Ceridian, for example, says Dayforce Wallet has no cost to employees or employers. Instead, the company makes money from interbank fees, the transaction fees merchants pay when a customer uses a credit or debit card to make a purchase, according to Mr. Ross.
Because when employees request money through the Dayforce app, the money is deposited into a rechargeable Mastercard debit card (from where users can also withdraw it as cash from an ATM or transfer it to their bank account). If they use the card, Ceridian gets a cut in interchange fees, Mr. Ross said. Unlike other prepayment apps that estimate earned wages, the company uses its payroll software to calculate net wages, including taxes and other deductions, in real time.
Koho also offers pay-on-demand and a rechargeable prepaid Mastercard. While depositing funds onto the card is free, transferring the withdrawn amount to another account costs $3.50 per transfer.
To avoid becoming a slippery slope to overspending, prepayment services need “guard rails,” Ms. Beasley said. Such safeguards could include limitations on payout amounts or frequency. Prompts asking users what kind of expenses they’re cashing their paychecks for early could also help curb the urge to buy, she added.
In the US, Walmart, an early adopter of on-demand pay, only allows its employees to collect their wages once per week of their two-week pay period.
The InstaPay feature is part of a money management platform called Even that includes budgeting tools. For example, the app can highlight users’ upcoming bills and tell them how much they have left to spend after mandatory spending and savings.
“The app’s cash flow management feature is the core component and the first thing employees see when they open the app. This design feature has proven successful in keeping users informed of their current cash holdings and focused on budgeting for their needs,” Walmart spokesman Josh Havens said via email.

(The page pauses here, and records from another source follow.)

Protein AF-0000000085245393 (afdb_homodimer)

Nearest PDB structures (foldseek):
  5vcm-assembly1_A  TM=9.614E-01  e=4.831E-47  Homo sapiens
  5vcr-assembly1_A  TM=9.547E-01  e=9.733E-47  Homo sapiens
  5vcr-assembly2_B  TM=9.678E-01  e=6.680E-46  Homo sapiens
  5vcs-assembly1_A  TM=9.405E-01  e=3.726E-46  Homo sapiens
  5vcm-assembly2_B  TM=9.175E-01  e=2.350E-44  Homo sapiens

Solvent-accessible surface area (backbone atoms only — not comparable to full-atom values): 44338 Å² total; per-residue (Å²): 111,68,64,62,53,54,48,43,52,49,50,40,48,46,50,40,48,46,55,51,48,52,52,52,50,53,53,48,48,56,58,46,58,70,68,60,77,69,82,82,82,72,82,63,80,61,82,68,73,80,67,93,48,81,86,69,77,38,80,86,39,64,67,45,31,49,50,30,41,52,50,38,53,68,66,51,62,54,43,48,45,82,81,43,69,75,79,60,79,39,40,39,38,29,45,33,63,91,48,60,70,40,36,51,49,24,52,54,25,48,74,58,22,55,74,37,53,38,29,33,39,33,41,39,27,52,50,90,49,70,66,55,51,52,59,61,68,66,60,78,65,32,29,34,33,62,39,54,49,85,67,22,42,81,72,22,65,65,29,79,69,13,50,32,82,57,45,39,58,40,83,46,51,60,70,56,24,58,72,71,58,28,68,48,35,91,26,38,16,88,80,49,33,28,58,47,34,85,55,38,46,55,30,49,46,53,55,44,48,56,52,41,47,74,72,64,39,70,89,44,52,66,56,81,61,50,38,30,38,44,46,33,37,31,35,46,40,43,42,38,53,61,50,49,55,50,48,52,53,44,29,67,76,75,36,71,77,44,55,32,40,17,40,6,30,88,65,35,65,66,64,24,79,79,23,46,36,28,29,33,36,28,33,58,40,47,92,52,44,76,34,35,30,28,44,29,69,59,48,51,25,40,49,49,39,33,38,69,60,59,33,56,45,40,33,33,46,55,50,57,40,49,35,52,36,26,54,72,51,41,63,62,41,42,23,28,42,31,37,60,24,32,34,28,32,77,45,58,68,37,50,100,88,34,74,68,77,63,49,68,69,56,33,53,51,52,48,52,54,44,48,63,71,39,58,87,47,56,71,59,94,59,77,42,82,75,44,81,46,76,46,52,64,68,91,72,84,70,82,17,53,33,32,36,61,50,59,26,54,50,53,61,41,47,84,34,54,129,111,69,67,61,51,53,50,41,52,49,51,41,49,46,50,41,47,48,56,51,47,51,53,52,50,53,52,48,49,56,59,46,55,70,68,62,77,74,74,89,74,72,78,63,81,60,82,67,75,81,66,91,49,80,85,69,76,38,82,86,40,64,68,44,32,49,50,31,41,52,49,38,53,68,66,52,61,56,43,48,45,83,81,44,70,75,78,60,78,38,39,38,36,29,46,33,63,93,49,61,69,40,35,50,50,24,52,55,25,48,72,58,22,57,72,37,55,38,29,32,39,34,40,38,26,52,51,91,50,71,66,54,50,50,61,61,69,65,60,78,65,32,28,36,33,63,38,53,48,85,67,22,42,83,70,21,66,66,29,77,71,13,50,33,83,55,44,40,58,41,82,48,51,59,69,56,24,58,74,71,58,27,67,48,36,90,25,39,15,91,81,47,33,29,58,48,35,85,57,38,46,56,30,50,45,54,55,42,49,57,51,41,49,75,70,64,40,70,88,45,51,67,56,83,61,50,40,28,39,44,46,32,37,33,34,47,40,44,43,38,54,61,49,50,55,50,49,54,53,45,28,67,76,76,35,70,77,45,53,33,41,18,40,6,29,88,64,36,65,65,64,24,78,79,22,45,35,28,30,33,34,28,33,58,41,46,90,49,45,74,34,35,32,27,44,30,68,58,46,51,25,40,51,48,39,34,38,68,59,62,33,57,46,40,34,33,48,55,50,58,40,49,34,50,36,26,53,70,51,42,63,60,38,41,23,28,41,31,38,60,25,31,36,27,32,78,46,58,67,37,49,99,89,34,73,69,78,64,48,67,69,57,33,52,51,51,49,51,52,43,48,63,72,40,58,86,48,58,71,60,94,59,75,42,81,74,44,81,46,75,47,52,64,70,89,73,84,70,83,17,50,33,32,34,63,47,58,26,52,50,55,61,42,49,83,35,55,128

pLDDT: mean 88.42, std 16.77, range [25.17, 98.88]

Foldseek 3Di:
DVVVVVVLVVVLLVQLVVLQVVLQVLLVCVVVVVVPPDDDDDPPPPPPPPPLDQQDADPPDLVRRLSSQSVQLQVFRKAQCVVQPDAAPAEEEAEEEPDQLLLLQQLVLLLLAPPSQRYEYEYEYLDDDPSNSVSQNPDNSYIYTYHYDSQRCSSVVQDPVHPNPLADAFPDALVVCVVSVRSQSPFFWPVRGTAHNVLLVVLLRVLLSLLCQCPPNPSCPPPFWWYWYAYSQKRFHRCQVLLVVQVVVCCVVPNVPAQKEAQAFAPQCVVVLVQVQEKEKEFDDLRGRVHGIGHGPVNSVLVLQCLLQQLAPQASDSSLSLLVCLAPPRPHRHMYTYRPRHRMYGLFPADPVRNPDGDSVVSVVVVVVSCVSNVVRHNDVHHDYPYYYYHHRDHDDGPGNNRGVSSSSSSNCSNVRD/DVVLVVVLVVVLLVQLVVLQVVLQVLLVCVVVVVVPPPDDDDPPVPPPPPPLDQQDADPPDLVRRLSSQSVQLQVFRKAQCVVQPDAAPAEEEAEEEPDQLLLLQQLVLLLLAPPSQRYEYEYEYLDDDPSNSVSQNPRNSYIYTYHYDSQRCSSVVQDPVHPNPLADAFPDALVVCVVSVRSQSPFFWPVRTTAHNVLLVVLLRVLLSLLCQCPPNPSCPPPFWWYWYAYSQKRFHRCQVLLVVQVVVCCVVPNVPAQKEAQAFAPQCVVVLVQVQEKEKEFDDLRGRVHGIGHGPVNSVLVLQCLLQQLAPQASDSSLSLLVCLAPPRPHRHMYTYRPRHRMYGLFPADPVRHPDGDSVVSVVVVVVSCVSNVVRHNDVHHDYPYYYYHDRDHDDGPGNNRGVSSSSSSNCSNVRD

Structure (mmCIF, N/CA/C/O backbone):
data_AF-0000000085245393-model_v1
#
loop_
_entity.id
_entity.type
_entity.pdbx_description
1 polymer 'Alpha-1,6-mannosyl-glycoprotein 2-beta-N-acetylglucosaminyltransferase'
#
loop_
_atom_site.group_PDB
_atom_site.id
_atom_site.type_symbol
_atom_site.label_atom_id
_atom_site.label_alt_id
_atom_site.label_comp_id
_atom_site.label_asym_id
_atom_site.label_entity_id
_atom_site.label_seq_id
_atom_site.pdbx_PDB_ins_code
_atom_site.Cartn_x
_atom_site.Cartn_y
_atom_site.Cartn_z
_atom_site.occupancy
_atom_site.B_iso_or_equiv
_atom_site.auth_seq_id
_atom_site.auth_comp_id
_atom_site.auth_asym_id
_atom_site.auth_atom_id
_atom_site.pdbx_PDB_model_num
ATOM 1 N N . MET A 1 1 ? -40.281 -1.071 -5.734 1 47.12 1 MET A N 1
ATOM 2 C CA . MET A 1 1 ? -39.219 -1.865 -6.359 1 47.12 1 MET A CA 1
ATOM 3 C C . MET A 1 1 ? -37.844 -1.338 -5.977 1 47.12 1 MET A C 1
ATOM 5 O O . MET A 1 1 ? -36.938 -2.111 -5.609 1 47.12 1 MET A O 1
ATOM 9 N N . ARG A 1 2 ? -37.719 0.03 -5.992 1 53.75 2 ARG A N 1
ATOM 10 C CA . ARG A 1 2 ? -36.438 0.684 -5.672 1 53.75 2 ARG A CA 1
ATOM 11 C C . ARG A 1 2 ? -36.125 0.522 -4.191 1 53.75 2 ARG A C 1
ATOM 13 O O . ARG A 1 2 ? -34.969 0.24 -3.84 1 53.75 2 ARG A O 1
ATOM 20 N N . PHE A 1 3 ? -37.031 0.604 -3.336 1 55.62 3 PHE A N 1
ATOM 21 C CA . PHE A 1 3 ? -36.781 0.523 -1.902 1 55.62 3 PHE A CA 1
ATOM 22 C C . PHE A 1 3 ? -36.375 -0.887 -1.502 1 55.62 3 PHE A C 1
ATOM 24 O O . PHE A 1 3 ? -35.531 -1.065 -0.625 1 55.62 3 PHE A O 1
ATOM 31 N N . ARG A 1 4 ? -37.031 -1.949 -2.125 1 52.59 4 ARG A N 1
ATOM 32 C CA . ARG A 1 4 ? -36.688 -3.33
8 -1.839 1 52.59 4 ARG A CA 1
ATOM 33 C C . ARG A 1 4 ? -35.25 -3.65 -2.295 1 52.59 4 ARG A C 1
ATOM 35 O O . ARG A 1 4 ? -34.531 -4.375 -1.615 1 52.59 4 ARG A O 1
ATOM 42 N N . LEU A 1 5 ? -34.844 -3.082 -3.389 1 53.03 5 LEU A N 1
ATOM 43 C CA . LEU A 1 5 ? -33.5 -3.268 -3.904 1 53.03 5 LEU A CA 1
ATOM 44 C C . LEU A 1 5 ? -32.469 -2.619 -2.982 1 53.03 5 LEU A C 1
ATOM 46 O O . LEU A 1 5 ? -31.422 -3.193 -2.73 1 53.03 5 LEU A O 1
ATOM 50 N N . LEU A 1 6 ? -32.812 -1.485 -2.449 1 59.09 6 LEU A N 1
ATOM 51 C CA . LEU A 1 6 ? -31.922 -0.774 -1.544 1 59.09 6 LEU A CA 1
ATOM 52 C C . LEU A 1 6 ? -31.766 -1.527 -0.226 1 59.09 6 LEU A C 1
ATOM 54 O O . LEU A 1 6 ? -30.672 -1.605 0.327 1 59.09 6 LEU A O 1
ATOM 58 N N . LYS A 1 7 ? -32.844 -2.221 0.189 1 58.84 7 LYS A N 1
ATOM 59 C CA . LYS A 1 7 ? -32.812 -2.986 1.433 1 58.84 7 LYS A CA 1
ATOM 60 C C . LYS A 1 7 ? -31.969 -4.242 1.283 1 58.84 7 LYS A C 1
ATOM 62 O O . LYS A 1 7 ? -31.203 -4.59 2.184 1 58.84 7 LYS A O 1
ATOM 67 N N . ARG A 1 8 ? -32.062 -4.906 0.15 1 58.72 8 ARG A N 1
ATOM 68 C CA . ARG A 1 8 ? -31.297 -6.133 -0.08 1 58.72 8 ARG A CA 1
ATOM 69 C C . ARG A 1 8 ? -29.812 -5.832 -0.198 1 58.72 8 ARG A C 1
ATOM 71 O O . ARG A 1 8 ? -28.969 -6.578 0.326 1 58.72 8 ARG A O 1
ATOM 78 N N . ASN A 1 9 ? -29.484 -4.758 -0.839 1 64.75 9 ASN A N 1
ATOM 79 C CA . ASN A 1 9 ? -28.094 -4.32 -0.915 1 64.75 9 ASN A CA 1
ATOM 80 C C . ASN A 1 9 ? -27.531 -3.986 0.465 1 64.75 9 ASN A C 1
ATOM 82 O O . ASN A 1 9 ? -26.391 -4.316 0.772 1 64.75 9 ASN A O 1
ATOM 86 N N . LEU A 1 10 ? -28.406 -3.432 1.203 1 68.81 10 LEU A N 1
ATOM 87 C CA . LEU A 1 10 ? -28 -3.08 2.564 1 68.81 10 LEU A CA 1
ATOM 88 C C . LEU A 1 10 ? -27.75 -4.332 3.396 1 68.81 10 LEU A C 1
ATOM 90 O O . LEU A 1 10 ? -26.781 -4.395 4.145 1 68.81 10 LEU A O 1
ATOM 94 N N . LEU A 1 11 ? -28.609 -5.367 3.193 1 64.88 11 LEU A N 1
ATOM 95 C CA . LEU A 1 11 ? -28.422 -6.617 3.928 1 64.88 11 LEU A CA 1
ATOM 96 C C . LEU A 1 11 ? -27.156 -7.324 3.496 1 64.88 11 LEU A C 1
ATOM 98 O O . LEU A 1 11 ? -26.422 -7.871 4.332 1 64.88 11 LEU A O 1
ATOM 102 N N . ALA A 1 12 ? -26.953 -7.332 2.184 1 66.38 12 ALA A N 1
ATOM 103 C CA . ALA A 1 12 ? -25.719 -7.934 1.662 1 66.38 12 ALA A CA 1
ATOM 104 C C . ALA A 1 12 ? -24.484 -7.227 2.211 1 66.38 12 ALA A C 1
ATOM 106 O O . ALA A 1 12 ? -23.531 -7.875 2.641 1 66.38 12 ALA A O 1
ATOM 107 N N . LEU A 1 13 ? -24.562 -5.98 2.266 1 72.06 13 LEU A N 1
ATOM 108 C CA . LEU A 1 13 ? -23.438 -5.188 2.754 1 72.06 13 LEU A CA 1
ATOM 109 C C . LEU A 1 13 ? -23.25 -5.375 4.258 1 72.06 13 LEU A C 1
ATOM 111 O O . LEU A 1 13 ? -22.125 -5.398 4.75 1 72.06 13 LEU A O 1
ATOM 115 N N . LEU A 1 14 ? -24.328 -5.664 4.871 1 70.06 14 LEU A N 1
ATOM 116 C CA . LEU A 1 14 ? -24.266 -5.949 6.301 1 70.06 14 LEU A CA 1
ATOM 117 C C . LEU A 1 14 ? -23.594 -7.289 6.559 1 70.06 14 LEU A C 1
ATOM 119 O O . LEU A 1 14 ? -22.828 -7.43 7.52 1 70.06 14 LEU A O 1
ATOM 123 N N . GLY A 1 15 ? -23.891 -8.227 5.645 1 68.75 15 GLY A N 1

At OTG Management, approximately 50 percent of US employees have signed up for Dayforce Wallet since the company launched the benefit in December 2020. In Canada, where it became available last June, 30 percent have signed up so far. According to Mr House, workers in both countries appear to be taking wage advances “on occasion”.

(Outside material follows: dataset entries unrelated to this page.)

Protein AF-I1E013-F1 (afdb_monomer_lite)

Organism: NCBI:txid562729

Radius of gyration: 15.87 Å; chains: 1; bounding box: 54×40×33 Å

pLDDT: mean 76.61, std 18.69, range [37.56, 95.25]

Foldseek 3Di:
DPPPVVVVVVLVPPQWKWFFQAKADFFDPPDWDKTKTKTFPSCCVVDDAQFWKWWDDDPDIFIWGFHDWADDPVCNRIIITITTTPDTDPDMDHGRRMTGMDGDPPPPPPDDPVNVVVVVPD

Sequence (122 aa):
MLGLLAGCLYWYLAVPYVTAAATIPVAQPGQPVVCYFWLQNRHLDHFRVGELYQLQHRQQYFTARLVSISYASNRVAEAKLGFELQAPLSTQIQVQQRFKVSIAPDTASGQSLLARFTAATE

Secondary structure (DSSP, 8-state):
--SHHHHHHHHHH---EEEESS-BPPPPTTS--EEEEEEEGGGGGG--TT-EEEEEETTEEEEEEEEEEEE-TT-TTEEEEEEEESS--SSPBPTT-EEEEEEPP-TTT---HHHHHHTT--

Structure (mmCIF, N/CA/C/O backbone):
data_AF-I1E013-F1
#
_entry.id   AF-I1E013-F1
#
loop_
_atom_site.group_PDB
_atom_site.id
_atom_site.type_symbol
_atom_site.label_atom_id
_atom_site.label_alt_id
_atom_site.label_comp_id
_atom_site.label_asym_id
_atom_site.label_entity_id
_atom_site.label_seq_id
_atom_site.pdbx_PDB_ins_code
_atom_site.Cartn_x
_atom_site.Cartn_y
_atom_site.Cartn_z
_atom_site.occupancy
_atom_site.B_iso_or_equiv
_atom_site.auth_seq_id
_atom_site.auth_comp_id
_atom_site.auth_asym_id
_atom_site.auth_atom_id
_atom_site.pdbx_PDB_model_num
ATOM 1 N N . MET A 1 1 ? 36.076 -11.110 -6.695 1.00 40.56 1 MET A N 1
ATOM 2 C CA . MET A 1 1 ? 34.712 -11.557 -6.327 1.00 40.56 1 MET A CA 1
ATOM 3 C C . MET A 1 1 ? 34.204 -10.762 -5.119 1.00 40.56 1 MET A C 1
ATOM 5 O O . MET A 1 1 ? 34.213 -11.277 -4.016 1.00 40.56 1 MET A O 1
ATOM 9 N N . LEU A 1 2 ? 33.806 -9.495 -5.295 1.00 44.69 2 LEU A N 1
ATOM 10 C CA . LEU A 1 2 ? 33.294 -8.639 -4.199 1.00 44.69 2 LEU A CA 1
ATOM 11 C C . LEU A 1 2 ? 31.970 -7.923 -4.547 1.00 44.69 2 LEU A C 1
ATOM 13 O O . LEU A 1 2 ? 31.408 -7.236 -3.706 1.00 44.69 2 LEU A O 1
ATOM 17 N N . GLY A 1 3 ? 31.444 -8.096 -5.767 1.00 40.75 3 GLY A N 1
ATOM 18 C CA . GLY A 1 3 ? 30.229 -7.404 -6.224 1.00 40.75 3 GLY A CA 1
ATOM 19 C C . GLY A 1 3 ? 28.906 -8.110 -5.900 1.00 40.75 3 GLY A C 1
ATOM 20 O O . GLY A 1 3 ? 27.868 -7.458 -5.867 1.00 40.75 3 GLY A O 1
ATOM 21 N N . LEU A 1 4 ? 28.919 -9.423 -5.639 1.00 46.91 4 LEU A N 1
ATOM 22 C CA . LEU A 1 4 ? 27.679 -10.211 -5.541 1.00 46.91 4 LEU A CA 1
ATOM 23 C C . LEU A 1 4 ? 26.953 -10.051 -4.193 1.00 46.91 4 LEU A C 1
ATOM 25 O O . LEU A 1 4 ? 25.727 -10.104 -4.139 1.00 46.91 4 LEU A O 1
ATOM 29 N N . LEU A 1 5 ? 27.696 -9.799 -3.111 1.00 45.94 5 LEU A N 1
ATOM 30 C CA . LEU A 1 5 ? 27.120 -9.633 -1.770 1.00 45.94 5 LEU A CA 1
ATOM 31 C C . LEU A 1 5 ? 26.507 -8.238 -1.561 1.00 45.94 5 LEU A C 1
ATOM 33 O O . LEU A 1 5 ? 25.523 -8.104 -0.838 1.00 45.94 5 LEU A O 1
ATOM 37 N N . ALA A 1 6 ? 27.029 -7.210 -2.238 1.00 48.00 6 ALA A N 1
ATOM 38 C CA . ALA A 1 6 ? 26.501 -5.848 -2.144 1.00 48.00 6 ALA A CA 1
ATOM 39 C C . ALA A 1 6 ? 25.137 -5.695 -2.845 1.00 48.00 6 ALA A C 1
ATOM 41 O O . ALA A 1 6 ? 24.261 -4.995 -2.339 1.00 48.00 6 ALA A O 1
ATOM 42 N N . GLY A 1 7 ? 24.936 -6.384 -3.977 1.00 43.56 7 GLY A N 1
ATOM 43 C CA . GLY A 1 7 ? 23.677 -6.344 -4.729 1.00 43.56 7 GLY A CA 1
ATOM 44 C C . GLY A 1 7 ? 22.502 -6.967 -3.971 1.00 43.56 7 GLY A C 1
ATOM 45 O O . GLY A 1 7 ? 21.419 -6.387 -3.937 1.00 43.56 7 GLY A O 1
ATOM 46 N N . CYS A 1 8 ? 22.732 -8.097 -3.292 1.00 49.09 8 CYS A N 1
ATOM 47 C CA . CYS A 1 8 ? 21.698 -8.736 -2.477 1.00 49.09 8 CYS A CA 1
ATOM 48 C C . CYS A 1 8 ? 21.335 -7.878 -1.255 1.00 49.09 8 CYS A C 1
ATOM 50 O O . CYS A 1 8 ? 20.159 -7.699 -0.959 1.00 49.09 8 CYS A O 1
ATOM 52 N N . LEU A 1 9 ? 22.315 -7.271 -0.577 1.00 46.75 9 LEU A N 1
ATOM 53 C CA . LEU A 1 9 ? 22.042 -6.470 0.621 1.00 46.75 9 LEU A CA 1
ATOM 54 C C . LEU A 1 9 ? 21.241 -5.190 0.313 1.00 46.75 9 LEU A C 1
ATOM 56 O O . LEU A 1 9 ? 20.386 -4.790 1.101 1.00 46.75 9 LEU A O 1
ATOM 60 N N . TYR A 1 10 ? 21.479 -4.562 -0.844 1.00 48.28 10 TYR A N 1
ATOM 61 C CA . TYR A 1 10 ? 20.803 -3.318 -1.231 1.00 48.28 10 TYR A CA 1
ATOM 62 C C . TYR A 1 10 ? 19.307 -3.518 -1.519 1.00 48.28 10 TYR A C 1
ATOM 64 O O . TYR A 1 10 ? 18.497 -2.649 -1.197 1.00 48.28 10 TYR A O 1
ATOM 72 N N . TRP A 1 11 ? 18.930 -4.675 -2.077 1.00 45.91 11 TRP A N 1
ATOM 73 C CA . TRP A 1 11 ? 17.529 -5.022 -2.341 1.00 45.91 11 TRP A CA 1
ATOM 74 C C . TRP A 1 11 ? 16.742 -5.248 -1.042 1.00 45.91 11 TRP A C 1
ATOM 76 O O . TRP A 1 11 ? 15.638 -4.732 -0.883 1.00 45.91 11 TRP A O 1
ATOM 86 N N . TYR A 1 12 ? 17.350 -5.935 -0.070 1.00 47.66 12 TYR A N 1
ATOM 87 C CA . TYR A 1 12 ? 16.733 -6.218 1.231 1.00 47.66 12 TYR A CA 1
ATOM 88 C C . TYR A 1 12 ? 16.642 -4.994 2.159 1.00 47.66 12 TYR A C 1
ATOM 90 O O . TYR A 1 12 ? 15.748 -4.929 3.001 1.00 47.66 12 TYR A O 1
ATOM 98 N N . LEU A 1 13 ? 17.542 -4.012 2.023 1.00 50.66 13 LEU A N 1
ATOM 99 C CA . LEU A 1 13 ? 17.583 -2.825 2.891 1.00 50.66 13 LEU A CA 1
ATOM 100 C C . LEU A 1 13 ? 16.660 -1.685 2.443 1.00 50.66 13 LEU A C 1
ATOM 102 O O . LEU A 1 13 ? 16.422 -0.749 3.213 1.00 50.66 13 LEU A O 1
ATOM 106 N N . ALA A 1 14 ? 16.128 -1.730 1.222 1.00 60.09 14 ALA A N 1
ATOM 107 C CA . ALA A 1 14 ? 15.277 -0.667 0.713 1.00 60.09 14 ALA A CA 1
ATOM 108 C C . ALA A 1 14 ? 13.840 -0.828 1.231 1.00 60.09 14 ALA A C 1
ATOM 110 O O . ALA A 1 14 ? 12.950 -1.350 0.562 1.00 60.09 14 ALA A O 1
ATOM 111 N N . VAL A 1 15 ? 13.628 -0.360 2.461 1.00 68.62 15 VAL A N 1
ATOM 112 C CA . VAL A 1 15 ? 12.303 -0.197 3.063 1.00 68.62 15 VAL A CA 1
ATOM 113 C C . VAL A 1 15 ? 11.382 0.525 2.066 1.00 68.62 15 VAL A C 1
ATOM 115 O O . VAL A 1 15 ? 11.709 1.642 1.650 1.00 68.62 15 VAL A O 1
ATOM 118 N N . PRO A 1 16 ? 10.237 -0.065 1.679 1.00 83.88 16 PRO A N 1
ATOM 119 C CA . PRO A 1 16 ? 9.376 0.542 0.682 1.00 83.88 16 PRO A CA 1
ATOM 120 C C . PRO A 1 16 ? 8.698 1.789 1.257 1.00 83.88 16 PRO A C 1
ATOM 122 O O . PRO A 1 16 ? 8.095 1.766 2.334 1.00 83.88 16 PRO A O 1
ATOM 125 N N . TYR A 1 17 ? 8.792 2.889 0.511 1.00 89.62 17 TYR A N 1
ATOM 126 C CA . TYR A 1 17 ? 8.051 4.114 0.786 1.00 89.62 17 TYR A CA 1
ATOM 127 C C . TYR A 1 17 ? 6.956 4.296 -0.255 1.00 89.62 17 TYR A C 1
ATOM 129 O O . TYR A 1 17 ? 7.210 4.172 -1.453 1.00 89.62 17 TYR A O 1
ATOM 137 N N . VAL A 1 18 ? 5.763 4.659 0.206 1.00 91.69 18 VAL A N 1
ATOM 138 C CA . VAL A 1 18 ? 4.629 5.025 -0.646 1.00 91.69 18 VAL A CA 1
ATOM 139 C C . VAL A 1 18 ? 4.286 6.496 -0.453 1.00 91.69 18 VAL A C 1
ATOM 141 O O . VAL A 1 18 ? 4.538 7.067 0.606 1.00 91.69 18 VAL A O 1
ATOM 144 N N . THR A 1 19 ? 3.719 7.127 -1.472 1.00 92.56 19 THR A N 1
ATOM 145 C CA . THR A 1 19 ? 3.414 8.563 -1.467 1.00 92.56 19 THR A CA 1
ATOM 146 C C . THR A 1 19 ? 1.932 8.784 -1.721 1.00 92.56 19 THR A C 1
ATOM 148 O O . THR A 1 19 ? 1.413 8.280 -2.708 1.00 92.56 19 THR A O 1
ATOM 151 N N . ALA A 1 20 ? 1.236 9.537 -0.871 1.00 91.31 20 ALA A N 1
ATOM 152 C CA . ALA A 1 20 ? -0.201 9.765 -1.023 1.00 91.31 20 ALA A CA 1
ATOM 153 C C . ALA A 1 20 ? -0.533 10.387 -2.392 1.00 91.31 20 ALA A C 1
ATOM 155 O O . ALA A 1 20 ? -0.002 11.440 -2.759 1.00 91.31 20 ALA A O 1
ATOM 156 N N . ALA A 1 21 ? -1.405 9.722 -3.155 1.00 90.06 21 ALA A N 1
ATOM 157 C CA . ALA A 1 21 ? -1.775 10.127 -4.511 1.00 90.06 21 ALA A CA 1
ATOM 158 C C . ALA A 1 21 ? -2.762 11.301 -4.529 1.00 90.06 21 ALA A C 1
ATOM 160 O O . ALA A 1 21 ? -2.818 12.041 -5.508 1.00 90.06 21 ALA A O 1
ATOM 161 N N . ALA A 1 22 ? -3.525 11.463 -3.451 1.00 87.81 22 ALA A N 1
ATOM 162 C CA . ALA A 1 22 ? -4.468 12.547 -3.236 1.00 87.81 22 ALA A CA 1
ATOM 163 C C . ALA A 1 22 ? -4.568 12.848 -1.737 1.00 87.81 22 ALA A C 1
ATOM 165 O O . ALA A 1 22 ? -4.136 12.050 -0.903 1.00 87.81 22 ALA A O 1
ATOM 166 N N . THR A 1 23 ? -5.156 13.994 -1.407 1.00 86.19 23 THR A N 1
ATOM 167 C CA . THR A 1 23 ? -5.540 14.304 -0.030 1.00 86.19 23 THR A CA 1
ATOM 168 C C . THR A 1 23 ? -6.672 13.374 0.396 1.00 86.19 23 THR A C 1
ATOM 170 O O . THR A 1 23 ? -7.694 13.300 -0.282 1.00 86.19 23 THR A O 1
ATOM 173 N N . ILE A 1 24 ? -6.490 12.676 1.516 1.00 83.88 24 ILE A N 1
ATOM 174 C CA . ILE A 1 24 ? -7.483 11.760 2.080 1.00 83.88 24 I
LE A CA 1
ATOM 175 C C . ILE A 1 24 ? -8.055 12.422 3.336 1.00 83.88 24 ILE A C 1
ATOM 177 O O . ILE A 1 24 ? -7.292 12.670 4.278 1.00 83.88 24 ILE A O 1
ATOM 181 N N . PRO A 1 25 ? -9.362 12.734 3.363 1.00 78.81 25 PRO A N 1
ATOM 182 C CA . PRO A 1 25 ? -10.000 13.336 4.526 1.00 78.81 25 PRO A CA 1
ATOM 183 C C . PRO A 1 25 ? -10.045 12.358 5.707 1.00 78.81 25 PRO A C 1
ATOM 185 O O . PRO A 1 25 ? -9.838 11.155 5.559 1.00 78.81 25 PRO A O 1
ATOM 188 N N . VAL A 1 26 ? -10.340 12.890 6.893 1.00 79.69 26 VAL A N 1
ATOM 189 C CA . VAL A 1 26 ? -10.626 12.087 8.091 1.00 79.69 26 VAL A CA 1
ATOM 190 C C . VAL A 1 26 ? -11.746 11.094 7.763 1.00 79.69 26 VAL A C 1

The company has a regular weekly pay cycle and allows employees to access their pay as often as each day, although Mr House said that doesn’t appear to be the norm.
Mr Ross said Ceridian leaves it up to employers to set the parameters of how they want employees to have access to upfront pay.
Kohos Instant Pay users who rely on the reloadable Mastercard also have access to the company’s money management tools, the company said.
Even where safeguards are in place, on-demand pay is not a substitute for higher wages, Ms De La Rosa said.
In a world where wages are not keeping pace with the cost of living, “the fundamental problem of people being underpaid is still there,” she said.